Abstract
Background/Aim: Ovarian cancer presents an aggressive tumor biology, a significant number of patients experiencing recurrent disease. The aim of this study was to examine the feasibility and effectiveness of secondary debulking surgery for relapsed ovarian cancer. Patients and Methods: Between 2014 and 2018, debulking surgery for relapsed ovarian cancer was performed in 40 cases. Results: Debulking surgery to no residual disease was achieved in 31 cases; among the remaining cases, an R1 resection was feasible in six cases, while in the remaining three cases an R2 resection was performed. The most commonly performed visceral resections were represented by rectosigmoidian resection, right colon resection, total or partial cystectomy and unilateral or bilateral ureteral resection. The early postoperative morbidity rate was 32.5% while the postoperative mortality rate was 2.5%. Conclusion: Extended pelvic resections are feasible in patients with relapsed ovarian cancer and might be performed with acceptable rates of postoperative complications.

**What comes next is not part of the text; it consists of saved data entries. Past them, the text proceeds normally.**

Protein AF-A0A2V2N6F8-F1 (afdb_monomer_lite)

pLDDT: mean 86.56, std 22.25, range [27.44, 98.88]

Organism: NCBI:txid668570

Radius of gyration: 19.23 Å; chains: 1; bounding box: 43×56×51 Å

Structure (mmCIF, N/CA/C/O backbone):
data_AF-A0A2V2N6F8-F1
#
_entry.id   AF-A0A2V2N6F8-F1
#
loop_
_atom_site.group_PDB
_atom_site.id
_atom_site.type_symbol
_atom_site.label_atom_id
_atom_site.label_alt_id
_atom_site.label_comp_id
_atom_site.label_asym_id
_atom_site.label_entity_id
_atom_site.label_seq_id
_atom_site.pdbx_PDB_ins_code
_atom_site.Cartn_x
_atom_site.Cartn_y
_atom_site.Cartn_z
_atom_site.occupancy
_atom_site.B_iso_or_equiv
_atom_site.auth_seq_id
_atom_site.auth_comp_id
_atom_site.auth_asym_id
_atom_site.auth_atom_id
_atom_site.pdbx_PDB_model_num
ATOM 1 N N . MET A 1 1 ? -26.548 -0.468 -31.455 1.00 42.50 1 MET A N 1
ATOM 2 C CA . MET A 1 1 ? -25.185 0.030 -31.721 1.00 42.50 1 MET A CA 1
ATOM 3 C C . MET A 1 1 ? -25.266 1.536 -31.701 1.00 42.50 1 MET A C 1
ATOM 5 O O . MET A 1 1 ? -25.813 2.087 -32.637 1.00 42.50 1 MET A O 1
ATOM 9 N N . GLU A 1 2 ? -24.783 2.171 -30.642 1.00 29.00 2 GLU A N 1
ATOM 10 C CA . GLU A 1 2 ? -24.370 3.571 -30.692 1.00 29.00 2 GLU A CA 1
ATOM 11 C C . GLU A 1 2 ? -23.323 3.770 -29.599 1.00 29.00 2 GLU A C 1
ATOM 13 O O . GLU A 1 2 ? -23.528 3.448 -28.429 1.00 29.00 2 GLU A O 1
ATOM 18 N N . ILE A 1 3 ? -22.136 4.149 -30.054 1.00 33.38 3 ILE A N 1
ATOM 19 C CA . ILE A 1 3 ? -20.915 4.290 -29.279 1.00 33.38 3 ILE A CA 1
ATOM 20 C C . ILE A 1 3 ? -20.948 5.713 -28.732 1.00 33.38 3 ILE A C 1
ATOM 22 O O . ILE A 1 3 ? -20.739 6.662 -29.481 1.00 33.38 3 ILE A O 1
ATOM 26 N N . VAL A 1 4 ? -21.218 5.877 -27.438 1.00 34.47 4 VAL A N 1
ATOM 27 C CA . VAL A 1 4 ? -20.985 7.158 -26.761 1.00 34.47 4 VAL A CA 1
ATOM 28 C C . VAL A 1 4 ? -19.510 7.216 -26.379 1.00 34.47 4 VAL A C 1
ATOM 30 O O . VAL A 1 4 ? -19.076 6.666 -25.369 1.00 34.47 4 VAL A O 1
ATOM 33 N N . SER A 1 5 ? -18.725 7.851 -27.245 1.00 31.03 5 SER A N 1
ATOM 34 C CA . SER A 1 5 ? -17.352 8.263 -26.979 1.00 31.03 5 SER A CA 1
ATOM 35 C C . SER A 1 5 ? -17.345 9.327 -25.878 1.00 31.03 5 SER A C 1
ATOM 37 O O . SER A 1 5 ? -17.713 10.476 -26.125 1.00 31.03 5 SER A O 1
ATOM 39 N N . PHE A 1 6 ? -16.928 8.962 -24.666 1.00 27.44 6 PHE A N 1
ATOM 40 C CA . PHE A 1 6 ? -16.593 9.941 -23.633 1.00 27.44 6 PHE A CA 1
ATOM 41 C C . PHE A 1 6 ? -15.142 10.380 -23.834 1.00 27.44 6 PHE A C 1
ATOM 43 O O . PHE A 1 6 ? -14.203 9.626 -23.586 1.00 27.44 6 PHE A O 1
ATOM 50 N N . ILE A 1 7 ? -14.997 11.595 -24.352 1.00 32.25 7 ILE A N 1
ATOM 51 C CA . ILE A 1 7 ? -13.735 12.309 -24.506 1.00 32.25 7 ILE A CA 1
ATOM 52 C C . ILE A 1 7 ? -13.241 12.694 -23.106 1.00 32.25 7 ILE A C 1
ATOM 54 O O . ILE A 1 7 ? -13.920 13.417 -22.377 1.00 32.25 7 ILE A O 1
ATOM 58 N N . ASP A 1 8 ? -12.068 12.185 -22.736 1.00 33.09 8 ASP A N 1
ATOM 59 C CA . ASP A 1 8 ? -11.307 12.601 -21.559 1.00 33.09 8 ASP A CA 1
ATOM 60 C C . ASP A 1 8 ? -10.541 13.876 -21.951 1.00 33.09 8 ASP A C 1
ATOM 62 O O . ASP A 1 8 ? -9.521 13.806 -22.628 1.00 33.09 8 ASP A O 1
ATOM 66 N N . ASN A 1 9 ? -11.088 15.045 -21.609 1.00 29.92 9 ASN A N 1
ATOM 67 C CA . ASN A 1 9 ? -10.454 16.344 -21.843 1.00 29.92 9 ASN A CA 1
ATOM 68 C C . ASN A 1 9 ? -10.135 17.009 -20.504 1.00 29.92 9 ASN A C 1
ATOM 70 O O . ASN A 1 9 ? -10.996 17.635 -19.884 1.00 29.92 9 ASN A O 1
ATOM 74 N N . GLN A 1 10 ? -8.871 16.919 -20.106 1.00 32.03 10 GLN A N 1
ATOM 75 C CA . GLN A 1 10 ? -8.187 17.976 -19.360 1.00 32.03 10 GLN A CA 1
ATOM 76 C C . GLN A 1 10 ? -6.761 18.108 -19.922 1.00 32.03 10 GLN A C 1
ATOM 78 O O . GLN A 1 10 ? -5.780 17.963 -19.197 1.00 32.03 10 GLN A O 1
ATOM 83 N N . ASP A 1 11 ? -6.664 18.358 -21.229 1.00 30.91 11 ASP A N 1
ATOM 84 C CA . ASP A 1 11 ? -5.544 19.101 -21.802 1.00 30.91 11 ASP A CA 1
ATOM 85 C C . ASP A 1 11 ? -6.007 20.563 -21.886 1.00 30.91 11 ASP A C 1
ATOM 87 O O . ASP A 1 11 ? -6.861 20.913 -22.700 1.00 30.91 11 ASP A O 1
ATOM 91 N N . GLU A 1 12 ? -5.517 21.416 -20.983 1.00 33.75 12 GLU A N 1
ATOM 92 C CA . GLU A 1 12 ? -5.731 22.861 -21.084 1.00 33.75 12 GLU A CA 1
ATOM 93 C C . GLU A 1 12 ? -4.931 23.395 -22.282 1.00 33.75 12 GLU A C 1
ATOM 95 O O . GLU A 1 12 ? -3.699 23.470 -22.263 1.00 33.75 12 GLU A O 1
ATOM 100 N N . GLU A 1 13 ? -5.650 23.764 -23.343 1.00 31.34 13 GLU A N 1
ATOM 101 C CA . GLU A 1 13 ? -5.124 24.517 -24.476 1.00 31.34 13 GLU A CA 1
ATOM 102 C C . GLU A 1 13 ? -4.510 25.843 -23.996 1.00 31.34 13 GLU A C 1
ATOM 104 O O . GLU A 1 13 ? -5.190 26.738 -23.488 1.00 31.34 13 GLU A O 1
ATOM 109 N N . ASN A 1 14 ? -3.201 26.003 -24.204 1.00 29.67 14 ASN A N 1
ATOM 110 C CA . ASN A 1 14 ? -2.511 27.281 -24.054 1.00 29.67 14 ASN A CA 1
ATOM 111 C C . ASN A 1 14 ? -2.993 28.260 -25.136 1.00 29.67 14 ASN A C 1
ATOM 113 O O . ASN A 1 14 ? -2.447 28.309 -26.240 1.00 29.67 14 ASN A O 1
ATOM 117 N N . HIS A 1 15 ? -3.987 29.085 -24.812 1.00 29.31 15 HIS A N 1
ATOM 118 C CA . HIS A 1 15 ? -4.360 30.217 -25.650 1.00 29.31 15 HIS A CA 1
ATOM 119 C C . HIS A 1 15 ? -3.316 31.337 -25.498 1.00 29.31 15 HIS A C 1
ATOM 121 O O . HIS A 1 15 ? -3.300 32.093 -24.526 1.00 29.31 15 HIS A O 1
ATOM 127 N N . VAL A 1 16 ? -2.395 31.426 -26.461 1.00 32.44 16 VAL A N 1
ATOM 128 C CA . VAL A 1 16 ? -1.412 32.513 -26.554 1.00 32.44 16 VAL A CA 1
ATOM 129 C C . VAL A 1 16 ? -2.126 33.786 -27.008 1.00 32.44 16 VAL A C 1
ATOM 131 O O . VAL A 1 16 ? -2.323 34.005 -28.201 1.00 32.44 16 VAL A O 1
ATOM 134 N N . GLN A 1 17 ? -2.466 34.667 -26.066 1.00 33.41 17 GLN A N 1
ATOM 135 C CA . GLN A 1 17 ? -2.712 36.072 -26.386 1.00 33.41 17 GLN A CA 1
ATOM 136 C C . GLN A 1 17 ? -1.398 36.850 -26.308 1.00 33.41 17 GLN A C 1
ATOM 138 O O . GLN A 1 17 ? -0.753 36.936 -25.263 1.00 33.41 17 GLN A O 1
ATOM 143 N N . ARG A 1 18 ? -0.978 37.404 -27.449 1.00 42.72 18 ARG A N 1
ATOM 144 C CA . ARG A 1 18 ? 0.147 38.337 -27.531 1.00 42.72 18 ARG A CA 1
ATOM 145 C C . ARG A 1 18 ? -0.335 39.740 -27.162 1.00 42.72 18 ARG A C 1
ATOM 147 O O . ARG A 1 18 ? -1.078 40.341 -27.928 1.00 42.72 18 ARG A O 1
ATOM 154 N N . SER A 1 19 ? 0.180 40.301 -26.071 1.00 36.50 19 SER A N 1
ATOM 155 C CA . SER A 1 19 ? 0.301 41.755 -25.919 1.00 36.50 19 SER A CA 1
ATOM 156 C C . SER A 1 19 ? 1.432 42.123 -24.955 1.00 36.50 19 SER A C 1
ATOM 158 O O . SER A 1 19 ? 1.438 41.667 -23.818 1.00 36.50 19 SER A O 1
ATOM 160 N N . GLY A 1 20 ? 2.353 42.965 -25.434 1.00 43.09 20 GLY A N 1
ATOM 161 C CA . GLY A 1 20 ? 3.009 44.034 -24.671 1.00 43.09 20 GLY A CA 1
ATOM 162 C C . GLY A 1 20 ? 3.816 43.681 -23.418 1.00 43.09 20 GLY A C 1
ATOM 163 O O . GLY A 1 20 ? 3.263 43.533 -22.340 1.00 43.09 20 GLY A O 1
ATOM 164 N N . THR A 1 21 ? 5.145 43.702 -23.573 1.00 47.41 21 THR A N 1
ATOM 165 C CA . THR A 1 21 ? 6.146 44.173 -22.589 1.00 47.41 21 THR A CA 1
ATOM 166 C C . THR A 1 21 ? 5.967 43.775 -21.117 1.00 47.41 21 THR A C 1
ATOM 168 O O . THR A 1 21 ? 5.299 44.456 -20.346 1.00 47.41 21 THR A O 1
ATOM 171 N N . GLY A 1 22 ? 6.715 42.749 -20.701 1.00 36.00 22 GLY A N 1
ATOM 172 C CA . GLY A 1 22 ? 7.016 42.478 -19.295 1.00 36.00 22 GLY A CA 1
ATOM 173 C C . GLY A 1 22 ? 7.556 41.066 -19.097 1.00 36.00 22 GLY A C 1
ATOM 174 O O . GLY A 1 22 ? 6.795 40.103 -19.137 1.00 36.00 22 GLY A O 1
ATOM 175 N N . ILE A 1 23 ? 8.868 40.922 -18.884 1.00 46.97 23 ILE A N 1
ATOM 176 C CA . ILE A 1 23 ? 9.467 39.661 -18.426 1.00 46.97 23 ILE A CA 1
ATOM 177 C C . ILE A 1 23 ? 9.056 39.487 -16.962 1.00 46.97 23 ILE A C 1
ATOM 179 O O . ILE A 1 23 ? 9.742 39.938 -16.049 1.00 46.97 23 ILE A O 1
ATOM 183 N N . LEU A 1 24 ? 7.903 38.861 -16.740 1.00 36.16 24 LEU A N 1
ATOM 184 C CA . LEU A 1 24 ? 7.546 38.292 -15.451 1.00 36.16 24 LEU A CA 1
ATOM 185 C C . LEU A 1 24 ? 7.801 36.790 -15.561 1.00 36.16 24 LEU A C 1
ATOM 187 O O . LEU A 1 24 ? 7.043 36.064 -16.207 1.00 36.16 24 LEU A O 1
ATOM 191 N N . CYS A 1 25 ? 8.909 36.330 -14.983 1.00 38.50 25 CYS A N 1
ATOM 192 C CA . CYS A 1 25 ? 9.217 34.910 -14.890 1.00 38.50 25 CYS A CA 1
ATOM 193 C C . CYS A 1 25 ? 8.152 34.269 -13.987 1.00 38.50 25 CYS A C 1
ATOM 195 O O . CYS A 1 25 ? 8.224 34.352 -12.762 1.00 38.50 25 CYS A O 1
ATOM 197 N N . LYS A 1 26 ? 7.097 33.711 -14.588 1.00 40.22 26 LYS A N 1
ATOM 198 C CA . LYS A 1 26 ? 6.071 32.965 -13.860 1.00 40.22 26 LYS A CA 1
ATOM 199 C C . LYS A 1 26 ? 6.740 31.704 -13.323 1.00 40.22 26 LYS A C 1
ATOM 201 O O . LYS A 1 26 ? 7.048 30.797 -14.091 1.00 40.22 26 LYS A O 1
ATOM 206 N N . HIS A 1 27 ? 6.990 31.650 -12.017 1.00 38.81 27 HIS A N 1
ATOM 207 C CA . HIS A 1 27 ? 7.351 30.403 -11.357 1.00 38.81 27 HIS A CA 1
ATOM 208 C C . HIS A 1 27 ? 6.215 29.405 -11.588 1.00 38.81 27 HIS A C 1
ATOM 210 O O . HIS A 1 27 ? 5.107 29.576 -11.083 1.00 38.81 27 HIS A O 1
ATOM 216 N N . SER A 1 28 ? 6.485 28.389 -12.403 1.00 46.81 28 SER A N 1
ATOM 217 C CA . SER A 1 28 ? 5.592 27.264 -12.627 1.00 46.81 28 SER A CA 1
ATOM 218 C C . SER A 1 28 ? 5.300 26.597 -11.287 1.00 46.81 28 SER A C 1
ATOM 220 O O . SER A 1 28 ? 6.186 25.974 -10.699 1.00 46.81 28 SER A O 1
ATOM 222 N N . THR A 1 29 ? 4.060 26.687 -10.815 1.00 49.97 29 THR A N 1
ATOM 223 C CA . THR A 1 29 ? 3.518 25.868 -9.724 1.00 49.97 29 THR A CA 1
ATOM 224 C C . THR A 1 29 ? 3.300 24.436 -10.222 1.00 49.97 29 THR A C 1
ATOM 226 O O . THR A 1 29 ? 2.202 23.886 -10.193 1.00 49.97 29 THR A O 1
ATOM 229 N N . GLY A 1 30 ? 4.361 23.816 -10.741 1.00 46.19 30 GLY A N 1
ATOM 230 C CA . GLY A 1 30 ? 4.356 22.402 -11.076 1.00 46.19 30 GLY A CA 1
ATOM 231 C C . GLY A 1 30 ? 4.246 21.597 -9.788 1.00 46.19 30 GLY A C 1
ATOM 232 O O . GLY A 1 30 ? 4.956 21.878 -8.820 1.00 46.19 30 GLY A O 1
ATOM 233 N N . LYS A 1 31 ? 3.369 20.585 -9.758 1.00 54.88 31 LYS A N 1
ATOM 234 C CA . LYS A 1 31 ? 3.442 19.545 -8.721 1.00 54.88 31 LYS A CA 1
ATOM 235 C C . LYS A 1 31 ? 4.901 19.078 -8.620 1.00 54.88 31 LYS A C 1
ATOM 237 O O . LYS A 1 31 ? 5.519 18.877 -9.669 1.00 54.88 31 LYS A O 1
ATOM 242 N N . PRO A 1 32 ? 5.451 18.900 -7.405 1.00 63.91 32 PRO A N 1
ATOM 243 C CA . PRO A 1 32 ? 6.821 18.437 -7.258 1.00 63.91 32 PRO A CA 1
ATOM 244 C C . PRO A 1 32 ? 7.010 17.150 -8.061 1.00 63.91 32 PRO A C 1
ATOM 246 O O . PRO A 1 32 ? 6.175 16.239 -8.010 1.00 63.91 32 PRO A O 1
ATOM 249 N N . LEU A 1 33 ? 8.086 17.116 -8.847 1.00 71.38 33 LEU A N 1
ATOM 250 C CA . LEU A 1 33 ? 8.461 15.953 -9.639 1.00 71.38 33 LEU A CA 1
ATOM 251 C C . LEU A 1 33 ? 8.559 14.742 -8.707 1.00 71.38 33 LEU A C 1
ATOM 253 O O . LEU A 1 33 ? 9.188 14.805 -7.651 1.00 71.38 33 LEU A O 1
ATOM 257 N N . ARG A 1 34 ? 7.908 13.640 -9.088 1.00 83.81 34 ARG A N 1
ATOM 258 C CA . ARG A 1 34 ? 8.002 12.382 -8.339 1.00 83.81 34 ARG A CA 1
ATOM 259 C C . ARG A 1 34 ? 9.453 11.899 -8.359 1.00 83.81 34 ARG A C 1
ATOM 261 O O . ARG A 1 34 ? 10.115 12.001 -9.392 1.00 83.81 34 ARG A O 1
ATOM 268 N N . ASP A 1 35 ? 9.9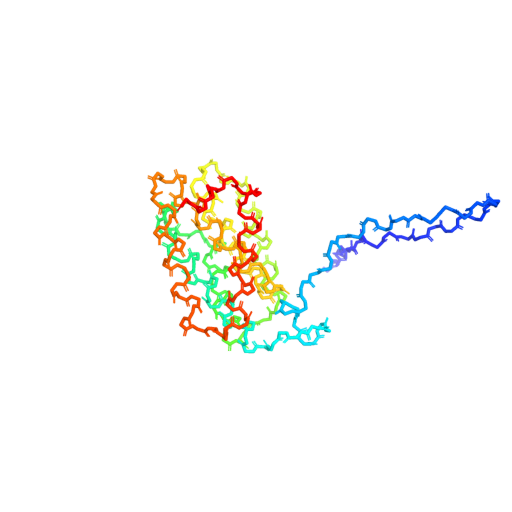21 11.341 -7.243 1.00 92.81 35 ASP A N 1
ATOM 269 C CA . ASP A 1 35 ? 11.246 10.719 -7.184 1.00 92.81 35 ASP A CA 1
ATOM 270 C C . ASP A 1 35 ? 11.346 9.637 -8.270 1.00 92.81 35 ASP A C 1
ATOM 272 O O . ASP A 1 35 ? 10.492 8.748 -8.360 1.00 92.81 35 ASP A O 1
ATOM 276 N N . LYS A 1 36 ? 12.378 9.718 -9.118 1.00 94.31 36 LYS A N 1
ATOM 277 C CA . LYS A 1 36 ? 12.557 8.810 -10.260 1.00 94.31 36 LYS A CA 1
ATOM 278 C C . LYS A 1 36 ? 12.673 7.348 -9.838 1.00 94.31 36 LYS A C 1
ATOM 280 O O . LYS A 1 36 ? 12.357 6.473 -10.639 1.00 94.31 36 LYS A O 1
ATOM 285 N N . ARG A 1 37 ? 13.062 7.068 -8.593 1.00 95.25 37 ARG A N 1
ATOM 286 C CA . ARG A 1 37 ? 13.107 5.716 -8.020 1.00 95.25 37 ARG A CA 1
ATOM 287 C C . ARG A 1 37 ? 11.720 5.103 -7.789 1.00 95.25 37 ARG A C 1
ATOM 289 O O . ARG A 1 37 ? 11.629 3.895 -7.639 1.00 95.25 37 ARG A O 1
ATOM 296 N N . PHE A 1 38 ? 10.639 5.889 -7.831 1.00 96.25 38 PHE A N 1
ATOM 297 C CA . PHE A 1 38 ? 9.257 5.384 -7.898 1.00 96.25 38 PHE A CA 1
ATOM 298 C C . PHE A 1 38 ? 8.678 5.348 -9.318 1.00 96.25 38 PHE A C 1
ATOM 300 O O . PHE A 1 38 ? 7.557 4.877 -9.524 1.00 96.25 38 PHE A O 1
ATOM 307 N N . VAL A 1 39 ? 9.400 5.870 -10.307 1.00 96.31 39 VAL A N 1
ATOM 308 C CA . VAL A 1 39 ? 8.938 5.929 -11.694 1.00 96.31 39 VAL A CA 1
ATOM 309 C C . VAL A 1 39 ? 9.525 4.741 -12.452 1.00 96.31 39 VAL A C 1
ATOM 311 O O . VAL A 1 39 ? 10.732 4.515 -12.431 1.00 96.31 39 VAL A O 1
ATOM 314 N N . ALA A 1 40 ? 8.670 3.965 -13.117 1.00 95.50 40 ALA A N 1
ATOM 315 C CA . ALA A 1 40 ? 9.099 2.808 -13.897 1.00 95.50 40 ALA A CA 1
ATOM 316 C C . ALA A 1 40 ? 10.061 3.204 -15.031 1.00 95.50 40 ALA A C 1
ATOM 318 O O . ALA A 1 40 ? 9.907 4.268 -15.635 1.00 95.50 40 ALA A O 1
ATOM 319 N N . ILE A 1 41 ? 11.006 2.321 -15.369 1.00 96.44 41 ILE A N 1
ATOM 320 C CA . ILE A 1 41 ? 12.000 2.555 -16.438 1.00 96.44 41 ILE A CA 1
ATOM 321 C C . ILE A 1 41 ? 11.337 2.941 -17.769 1.00 96.44 41 ILE A C 1
ATOM 323 O O . ILE A 1 41 ? 11.719 3.930 -18.387 1.00 96.44 41 ILE A O 1
ATOM 327 N N . HIS A 1 42 ? 10.273 2.239 -18.174 1.00 91.38 42 HIS A N 1
ATOM 328 C CA . HIS A 1 42 ? 9.544 2.534 -19.418 1.00 91.38 42 HIS A CA 1
ATOM 329 C C . HIS A 1 42 ? 8.803 3.889 -19.406 1.00 91.38 42 HIS A C 1
ATOM 331 O O . HIS A 1 42 ? 8.284 4.311 -20.434 1.00 91.38 42 HIS A O 1
ATOM 337 N N . ARG A 1 43 ? 8.747 4.575 -18.253 1.00 91.50 43 ARG A N 1
ATOM 338 C CA . ARG A 1 43 ? 8.184 5.927 -18.072 1.00 91.50 43 ARG A CA 1
ATOM 339 C C . ARG A 1 43 ? 9.267 6.978 -17.780 1.00 91.50 43 ARG A C 1
ATOM 341 O O . ARG A 1 43 ? 8.940 8.064 -17.310 1.00 91.50 43 ARG A O 1
ATOM 348 N N . GLY A 1 44 ? 10.543 6.658 -18.022 1.00 93.88 44 GLY A N 1
ATOM 349 C CA . GLY A 1 44 ? 11.674 7.579 -17.847 1.00 93.88 44 GLY A CA 1
ATOM 350 C C . GLY A 1 44 ? 12.220 7.684 -16.416 1.00 93.88 44 GLY A C 1
ATOM 351 O O . GLY A 1 44 ? 12.890 8.667 -16.088 1.00 93.88 44 GLY A O 1
ATOM 352 N N . GLY A 1 45 ? 11.911 6.710 -15.555 1.00 95.69 45 GLY A N 1
ATOM 353 C CA . GLY A 1 45 ? 12.454 6.610 -14.199 1.00 95.69 45 GLY A CA 1
ATOM 354 C C . GLY A 1 45 ? 13.488 5.499 -14.022 1.00 95.69 45 GLY A C 1
ATOM 355 O O . GLY A 1 45 ? 14.043 4.991 -14.991 1.00 95.69 45 GLY A O 1
ATOM 356 N N . ASN A 1 46 ? 13.721 5.114 -12.766 1.00 96.56 46 ASN A N 1
ATOM 357 C CA . ASN A 1 46 ? 14.771 4.169 -12.368 1.00 96.56 46 ASN A CA 1
ATOM 358 C C . ASN A 1 46 ? 14.213 2.873 -11.749 1.00 96.56 46 ASN A C 1
ATOM 360 O O . ASN A 1 46 ? 14.981 1.993 -11.369 1.00 96.56 46 ASN A O 1
ATOM 364 N N . LEU A 1 47 ? 12.889 2.739 -11.618 1.00 97.38 47 LEU A N 1
ATOM 365 C CA . LEU A 1 47 ? 12.276 1.578 -10.978 1.00 97.38 47 LEU A CA 1
ATOM 366 C C . LEU A 1 47 ? 12.174 0.400 -11.953 1.00 97.38 47 LEU A C 1
ATOM 368 O O . LEU A 1 47 ? 11.465 0.468 -12.966 1.00 97.38 47 LEU A O 1
ATOM 372 N N . SER A 1 48 ? 12.852 -0.700 -11.625 1.00 97.12 48 SER A N 1
ATOM 373 C CA . SER A 1 48 ? 12.743 -1.943 -12.389 1.00 97.12 48 SER A CA 1
ATOM 374 C C . SER A 1 48 ? 11.332 -2.544 -12.276 1.00 97.12 48 SER A C 1
ATOM 376 O O . SER A 1 48 ? 10.683 -2.407 -11.234 1.00 97.12 48 SER A O 1
ATOM 378 N N . PRO A 1 49 ? 10.841 -3.260 -13.306 1.00 96.12 49 PRO A N 1
ATOM 379 C CA . PRO A 1 49 ? 9.561 -3.967 -13.223 1.00 96.12 49 PRO A CA 1
ATOM 380 C C . PRO A 1 49 ? 9.487 -4.959 -12.051 1.00 96.12 49 PRO A C 1
ATOM 382 O O . PRO A 1 49 ? 8.426 -5.140 -11.459 1.00 96.12 49 PRO A O 1
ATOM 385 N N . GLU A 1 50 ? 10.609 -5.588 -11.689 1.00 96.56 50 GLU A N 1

Ovarian cancer remains the most lethal gynecologic malignancy and a common cancer affecting women worldwide (1). Due to the fact that there is no available screening test for early detection of this pathology, up to two thirds of patients are still diagnosed in advanced stages of the disease. Unfortunately, in such cases, although a therapeutic strategy with curative intent is applied, the majority of patients will develop recurrent disease and a significant proportion of these cases will finally die due to this disease. Therefore, attention was focused on determining which is the most effective therapeutic strategy when relapse occurs. Once the benefits of maximal debulking surgery followed by adjuvant chemotherapy were clearly demonstrated, study groups worldwide investigated whether this strategy might be feasible and beneficial for patients diagnosed with ovarian cancer relapse (2-7).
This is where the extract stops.